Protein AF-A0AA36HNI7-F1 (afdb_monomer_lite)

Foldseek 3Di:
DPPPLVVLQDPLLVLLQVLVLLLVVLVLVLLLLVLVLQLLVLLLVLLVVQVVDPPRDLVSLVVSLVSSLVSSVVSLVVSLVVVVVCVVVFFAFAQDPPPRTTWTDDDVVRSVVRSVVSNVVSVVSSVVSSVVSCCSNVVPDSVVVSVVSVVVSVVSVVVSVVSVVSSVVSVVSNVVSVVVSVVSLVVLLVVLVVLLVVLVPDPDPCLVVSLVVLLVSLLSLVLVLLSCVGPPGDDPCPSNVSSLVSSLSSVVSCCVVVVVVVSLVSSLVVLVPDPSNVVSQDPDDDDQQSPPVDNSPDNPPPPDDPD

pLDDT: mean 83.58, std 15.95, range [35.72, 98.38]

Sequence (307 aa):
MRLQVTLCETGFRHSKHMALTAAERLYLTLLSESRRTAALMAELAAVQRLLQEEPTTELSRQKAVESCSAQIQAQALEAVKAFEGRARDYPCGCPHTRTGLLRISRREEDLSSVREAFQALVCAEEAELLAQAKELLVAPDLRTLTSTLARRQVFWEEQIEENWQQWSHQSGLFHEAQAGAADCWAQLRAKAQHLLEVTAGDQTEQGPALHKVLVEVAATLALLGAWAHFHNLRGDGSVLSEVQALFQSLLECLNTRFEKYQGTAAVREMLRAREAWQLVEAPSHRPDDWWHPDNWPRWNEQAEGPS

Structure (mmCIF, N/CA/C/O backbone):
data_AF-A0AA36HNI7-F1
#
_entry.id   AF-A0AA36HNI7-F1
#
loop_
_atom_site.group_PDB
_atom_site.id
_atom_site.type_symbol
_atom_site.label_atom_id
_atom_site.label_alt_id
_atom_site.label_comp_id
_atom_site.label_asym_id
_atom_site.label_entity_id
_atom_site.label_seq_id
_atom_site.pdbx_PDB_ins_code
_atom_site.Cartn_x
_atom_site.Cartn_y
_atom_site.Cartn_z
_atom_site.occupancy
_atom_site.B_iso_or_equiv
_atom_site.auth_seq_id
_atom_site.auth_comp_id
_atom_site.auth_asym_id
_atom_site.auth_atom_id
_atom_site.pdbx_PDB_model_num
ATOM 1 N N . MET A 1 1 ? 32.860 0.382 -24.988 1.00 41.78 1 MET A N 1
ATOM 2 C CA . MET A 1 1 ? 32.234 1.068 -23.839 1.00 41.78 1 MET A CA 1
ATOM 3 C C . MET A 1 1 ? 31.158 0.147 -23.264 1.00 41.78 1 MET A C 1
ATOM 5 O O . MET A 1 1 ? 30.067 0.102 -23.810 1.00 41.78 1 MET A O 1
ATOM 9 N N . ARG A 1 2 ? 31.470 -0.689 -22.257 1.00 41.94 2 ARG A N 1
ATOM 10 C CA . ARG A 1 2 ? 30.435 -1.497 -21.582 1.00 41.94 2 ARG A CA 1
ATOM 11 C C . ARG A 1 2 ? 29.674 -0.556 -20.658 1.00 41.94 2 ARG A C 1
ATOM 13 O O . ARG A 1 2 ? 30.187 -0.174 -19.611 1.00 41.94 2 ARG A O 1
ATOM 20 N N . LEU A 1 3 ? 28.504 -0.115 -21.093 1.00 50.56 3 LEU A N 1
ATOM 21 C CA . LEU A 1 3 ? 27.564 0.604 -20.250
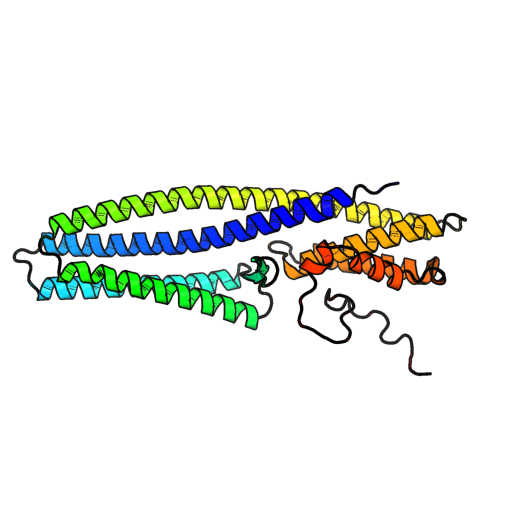 1.00 50.56 3 LEU A CA 1
ATOM 22 C C . LEU A 1 3 ? 27.299 -0.266 -19.006 1.00 50.56 3 LEU A C 1
ATOM 24 O O . LEU A 1 3 ? 26.776 -1.367 -19.134 1.00 50.56 3 LEU A O 1
ATOM 28 N N . GLN A 1 4 ? 27.677 0.204 -17.810 1.00 48.69 4 GLN A N 1
ATOM 29 C CA . GLN A 1 4 ? 27.332 -0.377 -16.494 1.00 48.69 4 GLN A CA 1
ATOM 30 C C . GLN A 1 4 ? 25.810 -0.311 -16.213 1.00 48.69 4 GLN A C 1
ATOM 32 O O . GLN A 1 4 ? 25.363 -0.046 -15.104 1.00 48.69 4 GLN A O 1
ATOM 37 N N . VAL A 1 5 ? 24.988 -0.520 -17.236 1.00 49.09 5 VAL A N 1
ATOM 38 C CA . VAL A 1 5 ? 23.526 -0.477 -17.185 1.00 49.09 5 VAL A CA 1
ATOM 39 C C . VAL A 1 5 ? 22.971 -1.650 -16.374 1.00 49.09 5 VAL A C 1
ATOM 41 O O . VAL A 1 5 ? 21.950 -1.504 -15.709 1.00 49.09 5 VAL A O 1
ATOM 44 N N . THR A 1 6 ? 23.713 -2.757 -16.295 1.00 49.94 6 THR A N 1
ATOM 45 C CA . THR A 1 6 ? 23.329 -3.974 -15.566 1.00 49.94 6 THR A CA 1
ATOM 46 C C . THR A 1 6 ? 23.117 -3.755 -14.059 1.00 49.94 6 THR A C 1
ATOM 48 O O . THR A 1 6 ? 22.361 -4.497 -13.444 1.00 49.94 6 THR A O 1
ATOM 51 N N . LEU A 1 7 ? 23.737 -2.734 -13.450 1.00 44.50 7 LEU A N 1
ATOM 52 C CA . LEU A 1 7 ? 23.604 -2.449 -12.011 1.00 44.50 7 LEU A CA 1
ATOM 53 C C . LEU A 1 7 ? 22.347 -1.627 -11.653 1.00 44.50 7 LEU A C 1
ATOM 55 O O . LEU A 1 7 ? 21.846 -1.758 -10.538 1.00 44.50 7 LEU A O 1
ATOM 59 N N . CYS A 1 8 ? 21.792 -0.828 -12.577 1.00 51.00 8 CYS A N 1
ATOM 60 C CA . CYS A 1 8 ? 20.566 -0.045 -12.326 1.00 51.00 8 CYS A CA 1
ATOM 61 C C . CYS A 1 8 ? 19.269 -0.808 -12.682 1.00 51.00 8 CYS A C 1
ATOM 63 O O . CYS A 1 8 ? 18.185 -0.369 -12.290 1.00 51.00 8 CYS A O 1
ATOM 65 N N . GLU A 1 9 ? 19.330 -1.907 -13.446 1.00 52.50 9 GLU A N 1
ATOM 66 C CA . GLU A 1 9 ? 18.125 -2.533 -14.021 1.00 52.50 9 GLU A CA 1
ATOM 67 C C . GLU A 1 9 ? 17.319 -3.402 -13.051 1.00 52.50 9 GLU A C 1
ATOM 69 O O . GLU A 1 9 ? 16.091 -3.389 -13.123 1.00 52.50 9 GLU A O 1
ATOM 74 N N . THR A 1 10 ? 17.964 -4.122 -12.131 1.00 56.53 10 THR A N 1
ATOM 75 C CA . THR A 1 10 ? 17.277 -5.118 -11.287 1.00 56.53 10 THR A CA 1
ATOM 76 C C . THR A 1 10 ? 17.344 -4.801 -9.797 1.00 56.53 10 THR A C 1
ATOM 78 O O . THR A 1 10 ? 16.310 -4.842 -9.137 1.00 56.53 10 THR A O 1
ATOM 81 N N . GLY A 1 11 ? 18.506 -4.402 -9.269 1.00 60.88 11 GLY A N 1
ATOM 82 C CA . GLY A 1 11 ? 18.700 -4.192 -7.827 1.00 60.88 11 GLY A CA 1
ATOM 83 C C . GLY A 1 11 ? 17.829 -3.077 -7.244 1.00 60.88 11 GLY A C 1
ATOM 84 O O . GLY A 1 11 ? 16.959 -3.328 -6.417 1.00 60.88 11 GLY A O 1
ATOM 85 N N . PHE A 1 12 ? 18.005 -1.838 -7.710 1.00 62.84 12 PHE A N 1
ATOM 86 C CA . PHE A 1 12 ? 17.306 -0.682 -7.131 1.00 62.84 12 PHE A CA 1
ATOM 87 C C . PHE A 1 12 ? 15.794 -0.707 -7.357 1.00 62.84 12 PHE A C 1
ATOM 89 O O . PHE A 1 12 ? 15.029 -0.293 -6.489 1.00 62.84 12 PHE A O 1
ATOM 96 N N . ARG A 1 13 ? 15.344 -1.212 -8.509 1.00 67.56 13 ARG A N 1
ATOM 97 C CA . ARG A 1 13 ? 13.914 -1.266 -8.842 1.00 67.56 13 ARG A CA 1
ATOM 98 C C . ARG A 1 13 ? 13.203 -2.338 -8.033 1.00 67.56 13 ARG A C 1
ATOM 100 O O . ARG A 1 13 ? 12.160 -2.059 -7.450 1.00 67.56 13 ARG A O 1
════════════════════
--- What to produce ---
An exact copy of the entries from the line containing "ATOM 86 C CA" through the last line is the expected answer.

--- Exercise solution ---
ATOM 86 C CA . PHE A 1 12 ? 17.306 -0.682 -7.131 1.00 62.84 12 PHE A CA 1
ATOM 87 C C . PHE A 1 12 ? 15.794 -0.707 -7.357 1.00 62.84 12 PHE A C 1
ATOM 89 O O . PHE A 1 12 ? 15.029 -0.293 -6.489 1.00 62.84 12 PHE A O 1
ATOM 96 N N . ARG A 1 13 ? 15.344 -1.212 -8.509 1.00 67.56 13 ARG A N 1
ATOM 97 C CA . ARG A 1 13 ? 13.914 -1.266 -8.842 1.00 67.56 13 ARG A CA 1
ATOM 98 C C . ARG A 1 13 ? 13.203 -2.338 -8.033 1.00 67.56 13 ARG A C 1
ATOM 100 O O . ARG A 1 13 ? 12.160 -2.059 -7.450 1.00 67.56 13 ARG A O 1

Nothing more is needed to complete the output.